Work item - Copy exactly the lines of the material below that run from the one containing "ATOM 60 C CA" through the one containing "ATOM 78 O O . LEU". Copy no other lines.

*** Begin section ***

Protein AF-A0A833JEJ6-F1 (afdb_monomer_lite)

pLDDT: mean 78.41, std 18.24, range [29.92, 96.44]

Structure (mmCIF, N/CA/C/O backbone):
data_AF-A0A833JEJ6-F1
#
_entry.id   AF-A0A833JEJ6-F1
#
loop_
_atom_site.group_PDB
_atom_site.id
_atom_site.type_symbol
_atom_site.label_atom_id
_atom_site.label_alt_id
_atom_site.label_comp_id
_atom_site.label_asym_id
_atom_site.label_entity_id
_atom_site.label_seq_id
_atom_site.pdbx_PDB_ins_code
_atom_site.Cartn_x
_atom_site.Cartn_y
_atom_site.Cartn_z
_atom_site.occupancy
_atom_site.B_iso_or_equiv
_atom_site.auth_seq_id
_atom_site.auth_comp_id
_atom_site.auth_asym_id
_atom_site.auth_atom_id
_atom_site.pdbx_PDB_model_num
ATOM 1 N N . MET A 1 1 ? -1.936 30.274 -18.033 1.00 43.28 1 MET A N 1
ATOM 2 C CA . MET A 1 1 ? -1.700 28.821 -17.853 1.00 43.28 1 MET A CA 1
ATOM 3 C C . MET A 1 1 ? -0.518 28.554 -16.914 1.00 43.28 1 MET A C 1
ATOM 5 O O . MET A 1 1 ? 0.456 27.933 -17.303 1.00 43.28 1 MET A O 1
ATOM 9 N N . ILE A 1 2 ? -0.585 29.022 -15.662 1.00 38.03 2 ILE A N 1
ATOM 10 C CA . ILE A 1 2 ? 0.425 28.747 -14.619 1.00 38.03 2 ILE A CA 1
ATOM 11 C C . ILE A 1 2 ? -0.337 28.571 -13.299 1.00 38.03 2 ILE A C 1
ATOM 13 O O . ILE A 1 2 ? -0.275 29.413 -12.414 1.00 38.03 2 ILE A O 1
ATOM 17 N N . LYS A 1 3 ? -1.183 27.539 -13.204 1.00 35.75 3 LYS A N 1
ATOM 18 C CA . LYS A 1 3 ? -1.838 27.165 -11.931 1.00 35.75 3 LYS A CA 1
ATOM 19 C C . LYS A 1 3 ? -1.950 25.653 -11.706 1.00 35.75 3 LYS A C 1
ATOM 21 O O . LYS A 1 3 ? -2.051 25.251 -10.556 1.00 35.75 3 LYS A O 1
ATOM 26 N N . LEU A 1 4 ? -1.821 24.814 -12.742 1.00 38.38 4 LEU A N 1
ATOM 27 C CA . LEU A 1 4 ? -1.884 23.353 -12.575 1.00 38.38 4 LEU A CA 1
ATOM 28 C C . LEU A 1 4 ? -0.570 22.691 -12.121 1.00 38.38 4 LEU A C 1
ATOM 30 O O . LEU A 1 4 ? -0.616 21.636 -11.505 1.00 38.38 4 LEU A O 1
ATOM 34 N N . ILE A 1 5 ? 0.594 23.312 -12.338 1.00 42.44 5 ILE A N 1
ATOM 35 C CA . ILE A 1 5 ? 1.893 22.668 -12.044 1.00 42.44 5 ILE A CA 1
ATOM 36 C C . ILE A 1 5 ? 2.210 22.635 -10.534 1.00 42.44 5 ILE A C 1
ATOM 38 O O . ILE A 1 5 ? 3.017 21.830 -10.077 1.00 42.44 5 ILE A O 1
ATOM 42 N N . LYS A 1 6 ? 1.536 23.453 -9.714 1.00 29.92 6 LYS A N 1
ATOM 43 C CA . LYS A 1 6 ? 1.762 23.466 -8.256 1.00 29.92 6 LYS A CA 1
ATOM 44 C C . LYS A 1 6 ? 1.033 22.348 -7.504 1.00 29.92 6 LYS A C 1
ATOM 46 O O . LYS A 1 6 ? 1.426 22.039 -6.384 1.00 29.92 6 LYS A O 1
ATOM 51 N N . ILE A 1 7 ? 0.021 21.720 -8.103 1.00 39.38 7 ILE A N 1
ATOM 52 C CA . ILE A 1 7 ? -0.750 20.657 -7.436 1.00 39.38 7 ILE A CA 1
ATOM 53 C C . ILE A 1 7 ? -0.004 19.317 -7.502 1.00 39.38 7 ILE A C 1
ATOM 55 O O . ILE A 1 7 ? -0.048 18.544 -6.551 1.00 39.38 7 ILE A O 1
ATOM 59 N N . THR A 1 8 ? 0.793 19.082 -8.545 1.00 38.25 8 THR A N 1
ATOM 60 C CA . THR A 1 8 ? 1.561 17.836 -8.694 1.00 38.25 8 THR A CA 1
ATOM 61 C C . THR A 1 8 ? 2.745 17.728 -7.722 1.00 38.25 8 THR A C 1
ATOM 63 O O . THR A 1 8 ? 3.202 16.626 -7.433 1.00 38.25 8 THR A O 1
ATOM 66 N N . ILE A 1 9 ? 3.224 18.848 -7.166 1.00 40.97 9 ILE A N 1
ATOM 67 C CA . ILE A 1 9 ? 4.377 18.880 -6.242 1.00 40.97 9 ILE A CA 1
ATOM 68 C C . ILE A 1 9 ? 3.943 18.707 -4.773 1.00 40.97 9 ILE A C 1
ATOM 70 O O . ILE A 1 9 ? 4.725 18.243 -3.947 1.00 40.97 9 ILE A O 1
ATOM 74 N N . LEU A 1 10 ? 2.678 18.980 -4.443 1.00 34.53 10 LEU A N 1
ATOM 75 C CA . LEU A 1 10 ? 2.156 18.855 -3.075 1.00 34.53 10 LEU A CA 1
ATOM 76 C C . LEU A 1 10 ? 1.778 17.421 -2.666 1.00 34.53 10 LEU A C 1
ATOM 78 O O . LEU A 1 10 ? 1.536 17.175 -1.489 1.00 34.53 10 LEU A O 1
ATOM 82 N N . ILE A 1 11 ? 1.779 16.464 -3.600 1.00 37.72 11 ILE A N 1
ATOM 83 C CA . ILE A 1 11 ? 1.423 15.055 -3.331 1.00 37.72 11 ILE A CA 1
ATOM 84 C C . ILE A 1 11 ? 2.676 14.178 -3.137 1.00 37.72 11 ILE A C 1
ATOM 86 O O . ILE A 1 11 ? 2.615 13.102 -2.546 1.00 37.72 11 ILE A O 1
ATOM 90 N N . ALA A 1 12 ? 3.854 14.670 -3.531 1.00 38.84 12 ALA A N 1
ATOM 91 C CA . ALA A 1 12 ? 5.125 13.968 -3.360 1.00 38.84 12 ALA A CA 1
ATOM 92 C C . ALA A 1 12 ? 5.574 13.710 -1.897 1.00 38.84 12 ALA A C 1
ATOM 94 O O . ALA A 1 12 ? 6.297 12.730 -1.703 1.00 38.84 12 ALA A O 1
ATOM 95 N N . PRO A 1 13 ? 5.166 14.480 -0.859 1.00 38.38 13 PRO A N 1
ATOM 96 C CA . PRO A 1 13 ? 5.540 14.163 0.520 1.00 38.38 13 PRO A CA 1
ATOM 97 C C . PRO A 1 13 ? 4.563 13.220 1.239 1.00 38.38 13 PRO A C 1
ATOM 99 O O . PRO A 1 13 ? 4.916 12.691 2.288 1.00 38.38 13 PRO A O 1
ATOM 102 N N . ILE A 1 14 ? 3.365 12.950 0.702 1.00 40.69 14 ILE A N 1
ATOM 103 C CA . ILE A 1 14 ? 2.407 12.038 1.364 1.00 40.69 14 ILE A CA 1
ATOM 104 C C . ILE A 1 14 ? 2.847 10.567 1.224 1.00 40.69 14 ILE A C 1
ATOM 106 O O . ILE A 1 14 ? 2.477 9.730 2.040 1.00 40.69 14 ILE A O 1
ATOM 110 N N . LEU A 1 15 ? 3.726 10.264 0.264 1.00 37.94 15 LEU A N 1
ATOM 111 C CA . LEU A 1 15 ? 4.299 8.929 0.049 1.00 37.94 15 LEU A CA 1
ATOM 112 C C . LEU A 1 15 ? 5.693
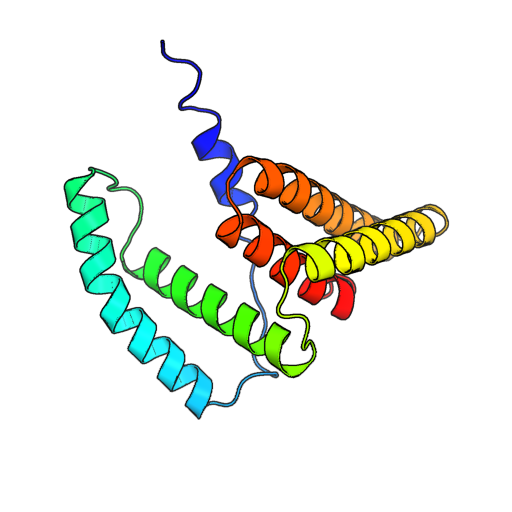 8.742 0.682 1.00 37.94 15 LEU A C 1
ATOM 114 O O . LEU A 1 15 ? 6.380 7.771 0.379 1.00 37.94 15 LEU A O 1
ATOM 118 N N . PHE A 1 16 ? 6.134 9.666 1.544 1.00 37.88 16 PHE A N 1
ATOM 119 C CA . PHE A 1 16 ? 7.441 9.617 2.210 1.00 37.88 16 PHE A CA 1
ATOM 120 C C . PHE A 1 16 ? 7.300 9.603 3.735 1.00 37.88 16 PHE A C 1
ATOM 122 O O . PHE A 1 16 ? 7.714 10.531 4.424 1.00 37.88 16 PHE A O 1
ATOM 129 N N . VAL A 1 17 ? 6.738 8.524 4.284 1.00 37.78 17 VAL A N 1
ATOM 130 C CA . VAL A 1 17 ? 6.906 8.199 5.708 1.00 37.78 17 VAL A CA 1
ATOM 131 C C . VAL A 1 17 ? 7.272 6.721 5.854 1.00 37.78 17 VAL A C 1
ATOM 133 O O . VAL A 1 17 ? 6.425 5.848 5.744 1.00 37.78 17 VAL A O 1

*** End section ***
*** Begin section ***

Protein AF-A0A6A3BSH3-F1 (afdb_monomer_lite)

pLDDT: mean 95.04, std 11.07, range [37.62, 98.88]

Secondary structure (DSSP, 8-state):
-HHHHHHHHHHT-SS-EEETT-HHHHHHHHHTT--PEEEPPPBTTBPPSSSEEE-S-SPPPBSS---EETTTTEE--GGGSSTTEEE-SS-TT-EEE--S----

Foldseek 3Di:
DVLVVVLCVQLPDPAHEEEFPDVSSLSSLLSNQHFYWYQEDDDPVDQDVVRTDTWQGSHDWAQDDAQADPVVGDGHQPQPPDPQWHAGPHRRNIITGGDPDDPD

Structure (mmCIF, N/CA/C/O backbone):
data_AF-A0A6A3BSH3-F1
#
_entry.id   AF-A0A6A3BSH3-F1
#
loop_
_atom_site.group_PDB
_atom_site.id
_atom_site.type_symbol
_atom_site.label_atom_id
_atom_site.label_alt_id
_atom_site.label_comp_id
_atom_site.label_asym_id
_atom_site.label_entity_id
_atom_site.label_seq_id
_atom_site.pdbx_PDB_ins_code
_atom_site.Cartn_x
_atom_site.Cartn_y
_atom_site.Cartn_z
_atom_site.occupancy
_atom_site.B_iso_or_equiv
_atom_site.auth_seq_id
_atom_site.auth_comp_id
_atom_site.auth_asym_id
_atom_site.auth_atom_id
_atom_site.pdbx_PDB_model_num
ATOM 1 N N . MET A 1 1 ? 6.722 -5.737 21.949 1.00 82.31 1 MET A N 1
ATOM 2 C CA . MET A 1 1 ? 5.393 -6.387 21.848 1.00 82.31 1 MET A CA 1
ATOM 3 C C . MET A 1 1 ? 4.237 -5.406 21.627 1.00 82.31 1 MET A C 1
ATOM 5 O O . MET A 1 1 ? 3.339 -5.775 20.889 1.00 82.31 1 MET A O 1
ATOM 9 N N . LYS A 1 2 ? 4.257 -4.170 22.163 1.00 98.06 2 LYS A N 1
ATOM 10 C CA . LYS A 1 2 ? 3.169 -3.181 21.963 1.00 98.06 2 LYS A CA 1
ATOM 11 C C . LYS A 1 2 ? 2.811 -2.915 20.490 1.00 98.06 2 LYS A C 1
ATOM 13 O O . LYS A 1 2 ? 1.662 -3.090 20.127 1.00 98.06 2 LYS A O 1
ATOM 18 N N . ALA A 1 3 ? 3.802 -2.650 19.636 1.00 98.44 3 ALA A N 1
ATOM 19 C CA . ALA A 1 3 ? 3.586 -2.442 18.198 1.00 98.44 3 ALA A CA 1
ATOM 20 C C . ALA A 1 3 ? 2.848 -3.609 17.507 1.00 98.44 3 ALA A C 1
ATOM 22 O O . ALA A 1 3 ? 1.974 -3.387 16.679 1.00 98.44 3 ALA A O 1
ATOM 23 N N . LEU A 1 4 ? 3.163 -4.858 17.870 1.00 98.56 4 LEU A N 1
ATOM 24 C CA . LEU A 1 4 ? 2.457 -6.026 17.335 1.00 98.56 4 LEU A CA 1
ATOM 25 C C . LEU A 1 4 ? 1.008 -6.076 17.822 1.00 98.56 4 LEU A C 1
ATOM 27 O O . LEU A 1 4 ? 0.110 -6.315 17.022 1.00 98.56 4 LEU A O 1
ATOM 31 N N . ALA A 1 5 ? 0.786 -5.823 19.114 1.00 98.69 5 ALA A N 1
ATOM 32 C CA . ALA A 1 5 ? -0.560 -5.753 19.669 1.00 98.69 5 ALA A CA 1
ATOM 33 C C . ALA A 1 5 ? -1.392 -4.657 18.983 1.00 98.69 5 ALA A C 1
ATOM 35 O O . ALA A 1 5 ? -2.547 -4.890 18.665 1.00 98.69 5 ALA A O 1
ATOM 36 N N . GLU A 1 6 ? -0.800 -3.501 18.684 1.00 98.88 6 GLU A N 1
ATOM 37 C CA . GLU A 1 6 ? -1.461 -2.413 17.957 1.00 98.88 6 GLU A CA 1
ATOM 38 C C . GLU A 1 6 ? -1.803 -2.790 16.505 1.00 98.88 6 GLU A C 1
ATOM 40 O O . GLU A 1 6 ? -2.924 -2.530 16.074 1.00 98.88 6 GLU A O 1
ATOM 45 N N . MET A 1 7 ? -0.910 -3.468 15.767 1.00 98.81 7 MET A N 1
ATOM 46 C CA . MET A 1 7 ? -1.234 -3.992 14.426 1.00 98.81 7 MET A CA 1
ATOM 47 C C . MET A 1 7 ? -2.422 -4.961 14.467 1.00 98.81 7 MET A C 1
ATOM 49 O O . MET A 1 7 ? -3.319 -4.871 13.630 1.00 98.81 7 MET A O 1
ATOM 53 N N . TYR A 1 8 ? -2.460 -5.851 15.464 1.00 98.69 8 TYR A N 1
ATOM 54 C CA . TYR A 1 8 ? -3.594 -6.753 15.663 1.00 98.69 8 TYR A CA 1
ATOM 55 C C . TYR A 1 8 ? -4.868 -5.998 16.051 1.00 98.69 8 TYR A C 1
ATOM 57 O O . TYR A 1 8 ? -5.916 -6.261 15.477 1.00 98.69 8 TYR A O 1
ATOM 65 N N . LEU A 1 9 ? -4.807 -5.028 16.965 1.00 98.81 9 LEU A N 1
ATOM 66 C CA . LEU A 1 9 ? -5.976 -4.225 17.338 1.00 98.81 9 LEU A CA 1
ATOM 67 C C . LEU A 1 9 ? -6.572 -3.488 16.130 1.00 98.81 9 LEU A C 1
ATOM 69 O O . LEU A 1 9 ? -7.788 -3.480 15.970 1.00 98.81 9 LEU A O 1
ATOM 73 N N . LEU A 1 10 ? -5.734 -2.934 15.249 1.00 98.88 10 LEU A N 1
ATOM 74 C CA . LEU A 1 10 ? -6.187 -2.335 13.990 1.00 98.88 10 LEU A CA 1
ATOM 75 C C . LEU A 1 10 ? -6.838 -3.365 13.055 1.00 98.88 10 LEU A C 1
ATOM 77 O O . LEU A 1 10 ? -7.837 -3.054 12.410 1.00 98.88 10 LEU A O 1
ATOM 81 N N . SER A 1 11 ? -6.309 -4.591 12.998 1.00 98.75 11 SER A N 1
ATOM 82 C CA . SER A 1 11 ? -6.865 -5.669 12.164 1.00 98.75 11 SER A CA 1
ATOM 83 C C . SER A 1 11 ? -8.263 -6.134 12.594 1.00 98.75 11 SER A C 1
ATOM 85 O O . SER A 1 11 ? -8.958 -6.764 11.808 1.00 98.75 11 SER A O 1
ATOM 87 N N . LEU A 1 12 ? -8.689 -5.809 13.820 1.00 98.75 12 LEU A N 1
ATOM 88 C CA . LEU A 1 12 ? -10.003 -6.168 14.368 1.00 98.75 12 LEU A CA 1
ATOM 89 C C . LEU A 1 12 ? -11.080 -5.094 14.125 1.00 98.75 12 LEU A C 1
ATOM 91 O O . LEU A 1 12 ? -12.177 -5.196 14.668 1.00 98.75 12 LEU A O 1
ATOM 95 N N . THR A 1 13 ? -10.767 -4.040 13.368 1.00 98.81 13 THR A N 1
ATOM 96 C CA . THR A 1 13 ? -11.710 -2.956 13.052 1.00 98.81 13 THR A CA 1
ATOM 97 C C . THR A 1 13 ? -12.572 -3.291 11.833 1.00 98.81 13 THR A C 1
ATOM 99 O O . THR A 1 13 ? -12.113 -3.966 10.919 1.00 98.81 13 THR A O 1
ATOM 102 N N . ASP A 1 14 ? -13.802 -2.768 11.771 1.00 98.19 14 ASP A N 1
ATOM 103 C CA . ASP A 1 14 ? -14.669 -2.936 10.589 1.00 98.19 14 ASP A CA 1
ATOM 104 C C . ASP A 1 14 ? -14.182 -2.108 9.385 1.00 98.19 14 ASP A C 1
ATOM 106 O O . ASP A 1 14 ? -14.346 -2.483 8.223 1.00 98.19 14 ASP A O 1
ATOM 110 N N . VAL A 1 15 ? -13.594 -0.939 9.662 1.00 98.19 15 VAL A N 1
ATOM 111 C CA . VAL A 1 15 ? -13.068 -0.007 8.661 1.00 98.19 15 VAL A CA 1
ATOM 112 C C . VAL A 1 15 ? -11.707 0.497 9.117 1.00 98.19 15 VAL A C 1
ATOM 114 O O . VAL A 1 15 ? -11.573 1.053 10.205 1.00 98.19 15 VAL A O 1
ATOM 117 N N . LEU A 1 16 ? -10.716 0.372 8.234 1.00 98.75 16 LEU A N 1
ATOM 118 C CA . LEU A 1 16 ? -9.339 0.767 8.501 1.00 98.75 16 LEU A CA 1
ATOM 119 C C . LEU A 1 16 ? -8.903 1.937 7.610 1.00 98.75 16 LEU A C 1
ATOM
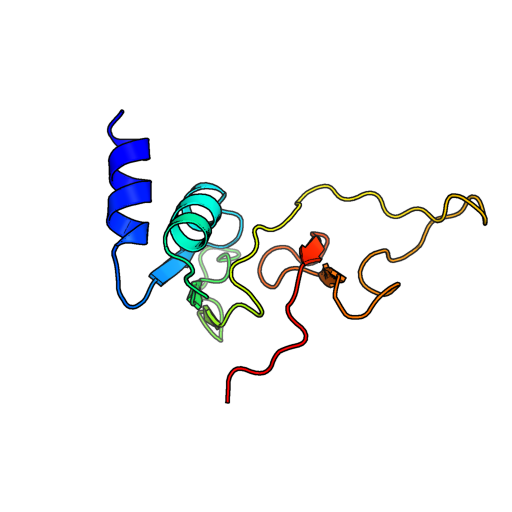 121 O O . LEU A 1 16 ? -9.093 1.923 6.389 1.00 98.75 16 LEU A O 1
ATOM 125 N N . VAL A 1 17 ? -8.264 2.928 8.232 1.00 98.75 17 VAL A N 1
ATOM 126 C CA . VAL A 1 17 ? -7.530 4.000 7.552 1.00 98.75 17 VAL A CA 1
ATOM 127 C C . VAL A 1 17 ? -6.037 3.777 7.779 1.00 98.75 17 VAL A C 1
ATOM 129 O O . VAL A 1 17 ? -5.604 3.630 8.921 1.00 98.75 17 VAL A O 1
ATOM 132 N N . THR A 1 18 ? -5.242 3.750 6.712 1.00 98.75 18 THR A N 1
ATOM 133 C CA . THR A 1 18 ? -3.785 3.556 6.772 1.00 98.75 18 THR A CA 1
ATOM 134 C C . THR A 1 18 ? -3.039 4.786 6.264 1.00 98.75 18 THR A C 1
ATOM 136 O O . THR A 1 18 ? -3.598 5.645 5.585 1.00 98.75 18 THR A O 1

*** End section ***
*** Begin section ***

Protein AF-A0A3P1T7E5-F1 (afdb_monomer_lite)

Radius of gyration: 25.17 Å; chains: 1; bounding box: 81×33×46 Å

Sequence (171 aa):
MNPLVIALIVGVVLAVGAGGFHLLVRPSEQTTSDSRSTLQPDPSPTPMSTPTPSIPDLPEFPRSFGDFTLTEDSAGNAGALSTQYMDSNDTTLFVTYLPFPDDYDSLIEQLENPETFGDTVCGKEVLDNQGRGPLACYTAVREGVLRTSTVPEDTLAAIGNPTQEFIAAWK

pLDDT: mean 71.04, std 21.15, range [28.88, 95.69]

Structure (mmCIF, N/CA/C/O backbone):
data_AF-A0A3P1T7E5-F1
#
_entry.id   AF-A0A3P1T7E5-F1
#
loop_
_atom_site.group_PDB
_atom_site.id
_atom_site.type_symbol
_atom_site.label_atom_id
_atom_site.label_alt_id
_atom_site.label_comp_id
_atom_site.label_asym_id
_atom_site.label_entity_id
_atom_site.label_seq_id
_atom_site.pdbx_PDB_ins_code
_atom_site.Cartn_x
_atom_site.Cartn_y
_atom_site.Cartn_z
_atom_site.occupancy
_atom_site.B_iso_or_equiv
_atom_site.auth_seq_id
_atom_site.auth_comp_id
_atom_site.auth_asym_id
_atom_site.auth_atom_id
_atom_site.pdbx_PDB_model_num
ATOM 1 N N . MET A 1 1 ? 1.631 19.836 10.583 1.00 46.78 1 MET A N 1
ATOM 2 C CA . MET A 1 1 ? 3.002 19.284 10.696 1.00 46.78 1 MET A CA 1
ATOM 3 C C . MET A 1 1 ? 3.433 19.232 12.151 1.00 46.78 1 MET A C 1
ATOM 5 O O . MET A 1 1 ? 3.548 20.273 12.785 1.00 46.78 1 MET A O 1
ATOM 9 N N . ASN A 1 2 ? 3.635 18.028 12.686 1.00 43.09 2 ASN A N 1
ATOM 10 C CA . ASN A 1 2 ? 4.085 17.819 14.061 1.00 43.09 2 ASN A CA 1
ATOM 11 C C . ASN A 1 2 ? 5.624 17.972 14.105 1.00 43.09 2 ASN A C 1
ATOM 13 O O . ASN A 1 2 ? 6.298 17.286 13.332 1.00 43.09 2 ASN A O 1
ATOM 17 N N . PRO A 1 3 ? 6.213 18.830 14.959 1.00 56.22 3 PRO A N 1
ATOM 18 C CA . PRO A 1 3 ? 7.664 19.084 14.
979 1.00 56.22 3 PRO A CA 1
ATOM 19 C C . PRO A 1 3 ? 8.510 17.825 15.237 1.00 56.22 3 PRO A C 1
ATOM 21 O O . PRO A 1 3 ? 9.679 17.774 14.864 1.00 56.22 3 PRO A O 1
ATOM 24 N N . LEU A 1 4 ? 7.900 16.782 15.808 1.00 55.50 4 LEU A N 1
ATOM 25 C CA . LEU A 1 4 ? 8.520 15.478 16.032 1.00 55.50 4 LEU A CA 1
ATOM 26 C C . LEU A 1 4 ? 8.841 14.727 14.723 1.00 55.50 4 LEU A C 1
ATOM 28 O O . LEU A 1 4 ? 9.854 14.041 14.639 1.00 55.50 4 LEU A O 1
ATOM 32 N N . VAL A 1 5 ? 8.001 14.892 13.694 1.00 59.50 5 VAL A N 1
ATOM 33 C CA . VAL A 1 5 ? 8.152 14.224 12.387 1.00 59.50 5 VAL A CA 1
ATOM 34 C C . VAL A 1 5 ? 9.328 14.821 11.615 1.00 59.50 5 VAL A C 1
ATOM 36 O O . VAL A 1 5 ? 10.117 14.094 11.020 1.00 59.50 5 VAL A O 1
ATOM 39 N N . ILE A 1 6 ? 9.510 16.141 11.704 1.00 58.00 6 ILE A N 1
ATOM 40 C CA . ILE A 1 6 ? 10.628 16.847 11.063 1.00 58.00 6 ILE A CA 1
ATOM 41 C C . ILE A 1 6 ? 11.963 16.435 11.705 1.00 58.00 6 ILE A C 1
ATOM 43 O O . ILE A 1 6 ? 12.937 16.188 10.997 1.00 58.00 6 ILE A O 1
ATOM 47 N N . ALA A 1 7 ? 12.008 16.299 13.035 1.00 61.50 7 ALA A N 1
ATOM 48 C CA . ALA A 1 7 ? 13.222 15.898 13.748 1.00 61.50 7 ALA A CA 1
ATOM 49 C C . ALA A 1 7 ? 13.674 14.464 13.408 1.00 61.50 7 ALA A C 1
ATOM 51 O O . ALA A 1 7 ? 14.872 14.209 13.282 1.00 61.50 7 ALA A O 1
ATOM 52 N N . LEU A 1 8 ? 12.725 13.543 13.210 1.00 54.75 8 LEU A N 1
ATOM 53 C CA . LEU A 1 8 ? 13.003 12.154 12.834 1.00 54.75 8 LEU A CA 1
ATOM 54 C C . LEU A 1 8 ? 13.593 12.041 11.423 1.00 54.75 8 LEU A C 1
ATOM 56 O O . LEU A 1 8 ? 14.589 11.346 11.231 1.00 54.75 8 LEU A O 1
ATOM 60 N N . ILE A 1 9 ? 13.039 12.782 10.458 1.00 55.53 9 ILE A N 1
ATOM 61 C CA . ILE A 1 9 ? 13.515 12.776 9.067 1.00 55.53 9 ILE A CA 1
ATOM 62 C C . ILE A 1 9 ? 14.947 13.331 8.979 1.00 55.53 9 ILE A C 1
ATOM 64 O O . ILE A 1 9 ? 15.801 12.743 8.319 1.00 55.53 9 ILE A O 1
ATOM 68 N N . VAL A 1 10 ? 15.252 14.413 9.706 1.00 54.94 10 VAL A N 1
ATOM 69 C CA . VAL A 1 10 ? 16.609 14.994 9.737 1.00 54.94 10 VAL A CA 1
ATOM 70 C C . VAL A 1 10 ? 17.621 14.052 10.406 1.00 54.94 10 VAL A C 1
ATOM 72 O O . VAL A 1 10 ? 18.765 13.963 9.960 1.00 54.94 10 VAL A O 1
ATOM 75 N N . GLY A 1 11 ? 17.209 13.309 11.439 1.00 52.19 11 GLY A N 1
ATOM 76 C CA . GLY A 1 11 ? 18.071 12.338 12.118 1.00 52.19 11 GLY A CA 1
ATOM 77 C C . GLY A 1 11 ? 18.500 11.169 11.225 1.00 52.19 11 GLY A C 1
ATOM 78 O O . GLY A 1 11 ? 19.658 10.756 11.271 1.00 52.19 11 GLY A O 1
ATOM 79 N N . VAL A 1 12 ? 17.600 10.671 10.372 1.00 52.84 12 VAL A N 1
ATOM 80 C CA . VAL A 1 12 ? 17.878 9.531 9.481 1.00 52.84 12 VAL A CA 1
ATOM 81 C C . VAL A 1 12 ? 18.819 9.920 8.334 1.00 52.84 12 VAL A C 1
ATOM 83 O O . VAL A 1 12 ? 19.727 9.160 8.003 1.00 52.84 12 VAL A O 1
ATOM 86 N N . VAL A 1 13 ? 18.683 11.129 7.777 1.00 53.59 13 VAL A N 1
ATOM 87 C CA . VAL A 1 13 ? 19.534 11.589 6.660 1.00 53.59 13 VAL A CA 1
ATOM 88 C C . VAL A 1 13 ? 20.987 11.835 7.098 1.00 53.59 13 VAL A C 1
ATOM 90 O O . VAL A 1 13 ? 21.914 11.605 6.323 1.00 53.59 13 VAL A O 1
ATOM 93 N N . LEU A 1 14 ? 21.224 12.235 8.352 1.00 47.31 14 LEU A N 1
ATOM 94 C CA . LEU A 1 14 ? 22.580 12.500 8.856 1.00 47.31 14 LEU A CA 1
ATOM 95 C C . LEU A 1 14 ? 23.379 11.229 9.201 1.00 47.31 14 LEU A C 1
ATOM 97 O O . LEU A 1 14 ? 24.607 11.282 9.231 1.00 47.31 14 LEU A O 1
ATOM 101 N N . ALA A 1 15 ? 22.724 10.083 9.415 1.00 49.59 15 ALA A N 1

*** End section ***

Result of this task -
ATOM 60 C CA . THR A 1 8 ? 1.561 17.836 -8.694 1.00 38.25 8 THR A CA 1
ATOM 61 C C . THR A 1 8 ? 2.745 17.728 -7.722 1.00 38.25 8 THR A C 1
ATOM 63 O O . THR A 1 8 ? 3.202 16.626 -7.433 1.00 38.25 8 THR A O 1
ATOM 66 N N . ILE A 1 9 ? 3.224 18.848 -7.166 1.00 40.97 9 ILE A N 1
ATOM 67 C CA . ILE A 1 9 ? 4.377 18.880 -6.242 1.00 40.97 9 ILE A CA 1
ATOM 68 C C . ILE A 1 9 ? 3.943 18.707 -4.773 1.00 40.97 9 ILE A C 1
ATOM 70 O O . ILE A 1 9 ? 4.725 18.243 -3.947 1.00 40.97 9 ILE A O 1
ATOM 74 N N . LEU A 1 10 ? 2.678 18.980 -4.443 1.00 34.53 10 LEU A N 1
ATOM 75 C CA . LEU A 1 10 ? 2.156 18.855 -3.075 1.00 34.53 10 LEU A CA 1
ATOM 76 C C . LEU A 1 10 ? 1.778 17.421 -2.666 1.00 34.53 10 LEU A C 1
ATOM 78 O O . LEU A 1 10 ? 1.536 17.175 -1.489 1.00 34.53 10 LEU A O 1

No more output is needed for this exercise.